Nonetheless, the U.S.S.R. is not exactly a backwater when it comes to computers. Its scientists, many of whom are top notch by international standards, have built large machines that are powerful and accurate enough to guide cosmonauts into orbit. The military has many weapons that incorporate advanced computer technology, some of it stolen or copied from Western nations. The Soviets have lagged far behind the West in developing smaller computers that are used in offices and factories. They have been unable to master the precision manufacturing techniques needed to mass-produce computers. Says Vico Henriques, head of the Washington-based Computer and Business Equipment Manufacturers Association: "The Soviets' capability in computer science is probably equal to ours. Just look at the very sophisticated things they're able to do in space. But from a computer manufacturing standpoint, they are nowhere near us."

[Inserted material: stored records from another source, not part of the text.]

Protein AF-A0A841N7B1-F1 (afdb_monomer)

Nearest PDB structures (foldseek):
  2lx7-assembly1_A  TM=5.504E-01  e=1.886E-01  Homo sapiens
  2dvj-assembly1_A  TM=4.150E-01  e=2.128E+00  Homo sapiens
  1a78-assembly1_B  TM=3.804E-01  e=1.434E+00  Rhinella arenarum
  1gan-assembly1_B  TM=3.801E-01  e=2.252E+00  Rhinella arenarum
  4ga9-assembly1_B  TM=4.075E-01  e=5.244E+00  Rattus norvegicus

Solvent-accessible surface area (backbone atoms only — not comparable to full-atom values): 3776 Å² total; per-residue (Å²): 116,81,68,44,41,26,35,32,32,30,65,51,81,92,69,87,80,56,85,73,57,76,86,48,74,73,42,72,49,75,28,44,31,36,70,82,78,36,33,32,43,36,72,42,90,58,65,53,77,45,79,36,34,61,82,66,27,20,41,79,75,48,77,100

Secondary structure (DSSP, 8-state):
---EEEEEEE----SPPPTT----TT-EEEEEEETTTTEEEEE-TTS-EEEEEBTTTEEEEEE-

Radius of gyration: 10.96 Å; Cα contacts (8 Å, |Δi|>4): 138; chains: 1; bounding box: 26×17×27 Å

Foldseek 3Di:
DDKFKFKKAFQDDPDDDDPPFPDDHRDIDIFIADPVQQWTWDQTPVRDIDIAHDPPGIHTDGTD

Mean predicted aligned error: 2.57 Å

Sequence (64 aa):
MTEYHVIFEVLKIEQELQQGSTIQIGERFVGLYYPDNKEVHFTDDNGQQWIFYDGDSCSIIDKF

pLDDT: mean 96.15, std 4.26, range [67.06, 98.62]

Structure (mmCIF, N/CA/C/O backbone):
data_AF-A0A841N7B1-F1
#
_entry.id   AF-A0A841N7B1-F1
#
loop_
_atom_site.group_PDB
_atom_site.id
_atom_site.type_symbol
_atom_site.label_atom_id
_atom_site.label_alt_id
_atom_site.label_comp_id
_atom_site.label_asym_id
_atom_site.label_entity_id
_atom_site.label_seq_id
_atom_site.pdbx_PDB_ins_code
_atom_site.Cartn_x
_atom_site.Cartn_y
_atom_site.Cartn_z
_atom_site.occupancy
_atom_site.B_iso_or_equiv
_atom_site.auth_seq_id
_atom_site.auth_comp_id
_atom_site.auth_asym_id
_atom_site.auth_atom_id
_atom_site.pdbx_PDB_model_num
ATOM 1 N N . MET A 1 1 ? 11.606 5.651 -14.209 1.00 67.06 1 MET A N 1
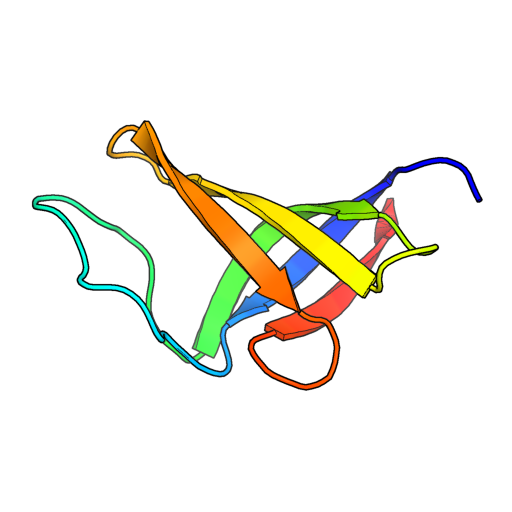ATOM 2 C CA . MET A 1 1 ? 10.929 4.455 -14.789 1.00 67.06 1 MET A CA 1
ATOM 3 C C . MET A 1 1 ? 9.443 4.761 -14.915 1.00 67.06 1 MET A C 1
ATOM 5 O O . MET A 1 1 ? 8.995 5.684 -14.257 1.00 67.06 1 MET A O 1
ATOM 9 N N . THR A 1 2 ? 8.682 4.049 -15.748 1.00 88.38 2 THR A N 1
ATOM 10 C CA . THR A 1 2 ? 7.218 4.236 -15.793 1.00 88.38 2 THR A CA 1
ATOM 11 C C . THR A 1 2 ? 6.578 3.628 -14.545 1.00 88.38 2 THR A C 1
ATOM 13 O O . THR A 1 2 ? 7.047 2.592 -14.075 1.00 88.38 2 THR A O 1
ATOM 16 N N . GLU A 1 3 ? 5.547 4.276 -14.009 1.00 94.81 3 GLU A N 1
ATOM 17 C CA . GLU A 1 3 ? 4.693 3.742 -12.942 1.00 94.81 3 GLU A CA 1
ATOM 18 C C . GLU A 1 3 ? 4.010 2.424 -13.352 1.00 94.81 3 GLU A C 1
ATOM 20 O O . GLU A 1 3 ? 3.722 2.205 -14.532 1.00 94.81 3 GLU A O 1
ATOM 25 N N . TYR A 1 4 ? 3.784 1.527 -12.390 1.00 96.62 4 TYR A N 1
ATOM 26 C CA . TYR A 1 4 ? 3.125 0.231 -12.613 1.00 96.62 4 TYR A CA 1
ATOM 27 C C . TYR A 1 4 ? 2.393 -0.251 -11.361 1.00 96.62 4 TYR A C 1
ATOM 29 O O . TYR A 1 4 ? 2.650 0.239 -10.262 1.00 96.62 4 TYR A O 1
ATOM 37 N N . HIS A 1 5 ? 1.471 -1.202 -11.515 1.00 97.69 5 HIS A N 1
ATOM 38 C CA . HIS A 1 5 ? 0.710 -1.711 -10.379 1.00 97.69 5 HIS A CA 1
ATOM 39 C C . HIS A 1 5 ? 1.509 -2.777 -9.628 1.00 97.69 5 HIS A C 1
ATOM 41 O O . HIS A 1 5 ? 2.231 -3.588 -10.214 1.00 97.69 5 HIS A O 1
ATOM 47 N N . VAL A 1 6 ? 1.382 -2.766 -8.305 1.00 98.31 6 VAL A N 1
ATOM 48 C CA . VAL A 1 6 ? 2.040 -3.725 -7.416 1.00 98.31 6 VAL A CA 1
ATOM 49 C C . VAL A 1 6 ? 1.069 -4.250 -6.380 1.00 98.31 6 VAL A C 1
ATOM 51 O O . VAL A 1 6 ? 0.170 -3.530 -5.948 1.00 98.31 6 VAL A O 1
ATOM 54 N N . ILE A 1 7 ? 1.298 -5.483 -5.933 1.00 98.50 7 ILE A N 1
ATOM 55 C CA . ILE A 1 7 ? 0.804 -5.931 -4.632 1.00 98.50 7 ILE A CA 1
ATOM 56 C C . ILE A 1 7 ? 1.837 -5.509 -3.597 1.00 98.50 7 ILE A C 1
ATOM 58 O O . ILE A 1 7 ? 3.013 -5.856 -3.722 1.00 98.50 7 ILE A O 1
ATOM 62 N N . PHE A 1 8 ? 1.402 -4.794 -2.569 1.00 98.44 8 PHE A N 1
ATOM 63 C CA . PHE A 1 8 ? 2.248 -4.386 -1.454 1.00 98.44 8 PHE A CA 1
ATOM 64 C C . PHE A 1 8 ? 1.655 -4.854 -0.126 1.00 98.44 8 PHE A C 1
ATOM 66 O O . PHE A 1 8 ? 0.439 -4.948 0.016 1.00 98.44 8 PHE A O 1
ATOM 73 N N . GLU A 1 9 ? 2.521 -5.155 0.838 1.00 98.62 9 GLU A N 1
ATOM 74 C CA . GLU A 1 9 ? 2.167 -5.460 2.225 1.00 98.62 9 GLU A CA 1
ATOM 75 C C . GLU A 1 9 ? 2.437 -4.238 3.105 1.00 98.62 9 GLU A C 1
ATOM 77 O O . GLU A 1 9 ? 3.516 -3.643 3.028 1.00 98.62 9 GLU A O 1
ATOM 82 N N . VAL A 1 10 ? 1.465 -3.852 3.933 1.00 98.44 10 VAL A N 1
ATOM 83 C CA . VAL A 1 10 ? 1.583 -2.705 4.843 1.00 98.44 10 VAL A CA 1
ATOM 84 C C . VAL A 1 10 ? 2.438 -3.092 6.046 1.00 98.44 10 VAL A C 1
ATOM 86 O O . VAL A 1 10 ? 2.096 -4.005 6.790 1.00 98.44 10 VAL A O 1
ATOM 89 N N . LEU A 1 11 ? 3.526 -2.366 6.288 1.00 98.25 11 LEU A N 1
ATOM 90 C CA . LEU A 1 11 ? 4.430 -2.611 7.418 1.00 98.25 11 LEU A CA 1
ATOM 91 C C . LEU A 1 11 ? 4.225 -1.609 8.556 1.00 98.25 11 LEU A C 1
ATOM 93 O O . LEU A 1 11 ? 4.444 -1.931 9.725 1.00 98.25 11 LEU A O 1
ATOM 97 N N . LYS A 1 12 ? 3.806 -0.387 8.218 1.00 97.56 12 LYS A N 1
ATOM 98 C CA . LYS A 1 12 ? 3.667 0.726 9.157 1.00 97.56 12 LYS A CA 1
ATOM 99 C C . LYS A 1 12 ? 2.540 1.652 8.719 1.00 97.56 12 LYS A C 1
ATOM 101 O O . LYS A 1 12 ? 2.351 1.887 7.531 1.00 97.56 12 LYS A O 1
ATOM 106 N N . ILE A 1 13 ? 1.831 2.214 9.694 1.00 96.44 13 ILE A N 1
ATOM 107 C CA . ILE A 1 13 ? 0.793 3.226 9.486 1.00 96.44 13 ILE A CA 1
ATOM 108 C C . ILE A 1 13 ? 1.212 4.467 10.276 1.00 96.44 13 ILE A C 1
ATOM 110 O 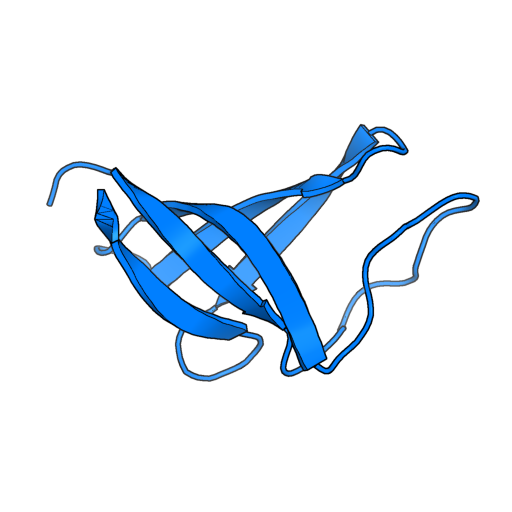O . ILE A 1 13 ? 1.336 4.410 11.498 1.00 96.44 13 ILE A O 1
ATOM 114 N N . GLU A 1 14 ? 1.483 5.569 9.576 1.00 90.25 14 GLU A 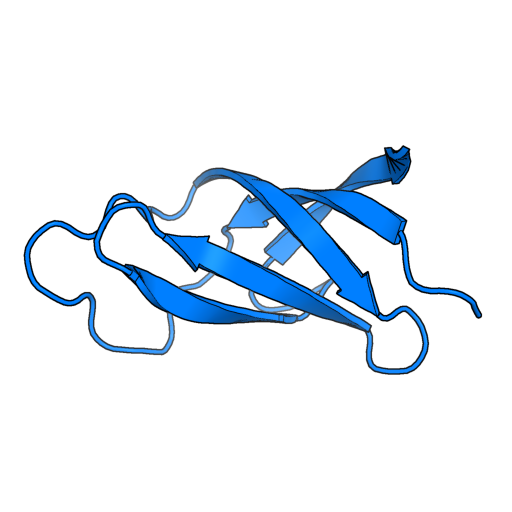N 1
ATOM 115 C CA . GLU A 1 14 ? 1.971 6.821 10.182 1.00 90.25 14 GLU A CA 1
ATOM 116 C C . GLU A 1 14 ? 0.899 7.916 10.268 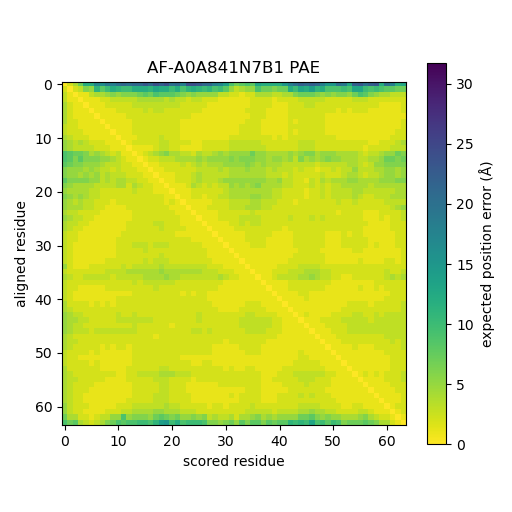1.00 90.25 14 GLU A C 1
ATOM 118 O O . GLU A 1 14 ? 1.067 8.893 10.995 1.00 90.25 14 GLU A O 1
ATOM 123 N N . GLN A 1 15 ? -0.204 7.750 9.538 1.00 90.25 15 GLN A N 1
ATOM 124 C CA . GLN A 1 15 ? -1.342 8.664 9.530 1.00 90.25 15 GLN A CA 1
ATOM 125 C C . GLN A 1 15 ? -2.502 8.085 10.349 1.00 90.25 15 GLN A C 1
ATOM 127 O O . GLN A 1 15 ? -2.659 6.869 10.451 1.00 90.25 15 GLN A O 1
ATOM 132 N N . GLU A 1 16 ? -3.347 8.951 10.910 1.00 93.81 16 GLU A N 1
ATOM 133 C CA . GLU A 1 16 ? -4.604 8.525 11.527 1.00 93.81 16 GLU A CA 1
ATOM 134 C C . GLU A 1 16 ? -5.531 7.843 10.506 1.00 93.81 16 GLU A C 1
ATOM 136 O O . GLU A 1 16 ? -5.769 8.347 9.402 1.00 93.81 16 GLU A O 1
ATOM 141 N N . LEU A 1 17 ? -6.076 6.691 10.902 1.00 94.38 17 LEU A N 1
ATOM 142 C CA . LEU A 1 17 ? -7.086 5.970 10.136 1.00 94.38 17 LEU A CA 1
ATOM 143 C C . LEU A 1 17 ? -8.414 6.721 10.228 1.00 94.38 17 LEU A C 1
ATOM 145 O O . LEU A 1 17 ? -8.957 6.910 11.320 1.00 94.38 17 LEU A O 1
ATOM 149 N N . GLN A 1 18 ? -8.957 7.135 9.085 1.00 95.12 18 GLN A N 1
ATOM 150 C CA . GLN A 1 18 ? -10.293 7.719 9.045 1.00 95.12 18 GLN A CA 1
ATOM 151 C C . GLN A 1 18 ? -11.360 6.633 9.212 1.00 95.12 18 GLN A C 1
ATOM 153 O O . GLN A 1 18 ? -11.120 5.441 9.003 1.00 95.12 18 GLN A O 1
ATOM 158 N N . GLN A 1 19 ? -12.570 7.045 9.599 1.00 95.19 19 GLN A N 1
ATOM 159 C CA . GLN A 1 19 ? -13.688 6.124 9.781 1.00 95.19 19 GLN A CA 1
ATOM 160 C C . GLN A 1 19 ? -13.896 5.262 8.527 1.00 95.19 19 GLN A C 1
ATOM 162 O O . GLN A 1 19 ? -13.920 5.768 7.407 1.00 95.19 19 GLN A O 1
ATOM 167 N N . GLY A 1 20 ? -14.043 3.952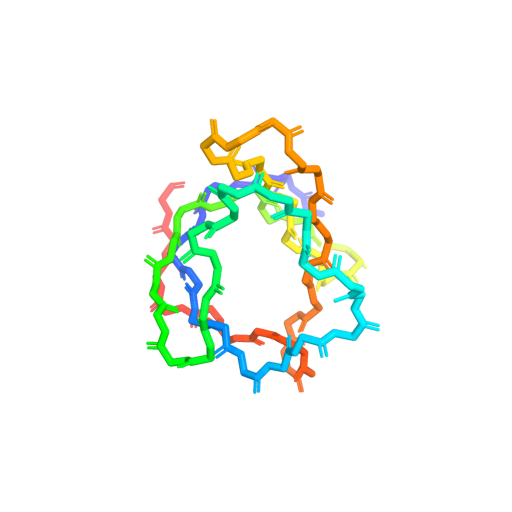 8.730 1.00 94.38 20 GLY A N 1
ATOM 168 C CA . GLY A 1 20 ? -14.237 2.995 7.641 1.00 94.38 20 GLY A CA 1
ATOM 169 C C . GLY A 1 20 ? -12.962 2.584 6.905 1.00 94.38 20 GLY A C 1
ATOM 170 O O . GLY A 1 20 ? -13.082 1.880 5.911 1.00 94.38 20 GLY A O 1
ATOM 171 N N . SER A 1 21 ? -11.773 2.997 7.365 1.00 94.19 21 SER A N 1
ATOM 172 C CA . SER A 1 21 ? -10.515 2.554 6.758 1.00 94.19 21 SER A CA 1
ATOM 173 C C . SER A 1 21 ? -10.358 1.037 6.852 1.00 94.19 21 SER A C 1
ATOM 175 O O . SER A 1 21 ? -10.667 0.435 7.887 1.00 94.19 21 SER A O 1
ATOM 177 N N . THR A 1 22 ? -9.874 0.428 5.771 1.00 94.62 22 THR A N 1
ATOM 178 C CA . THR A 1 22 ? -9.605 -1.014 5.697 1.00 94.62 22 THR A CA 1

The Soviets will be hard pressed to have the high-school computer program in full swing by the Politburo's September deadline. Western experts doubt that enough computers will be available to equip all the schools. Even if the ; machines arrive, there will probably be shortages of computer textbooks and teachers who know how to use them. "There are still many obstacles," admits an article about the new computer program in Pravda, the official party newspaper.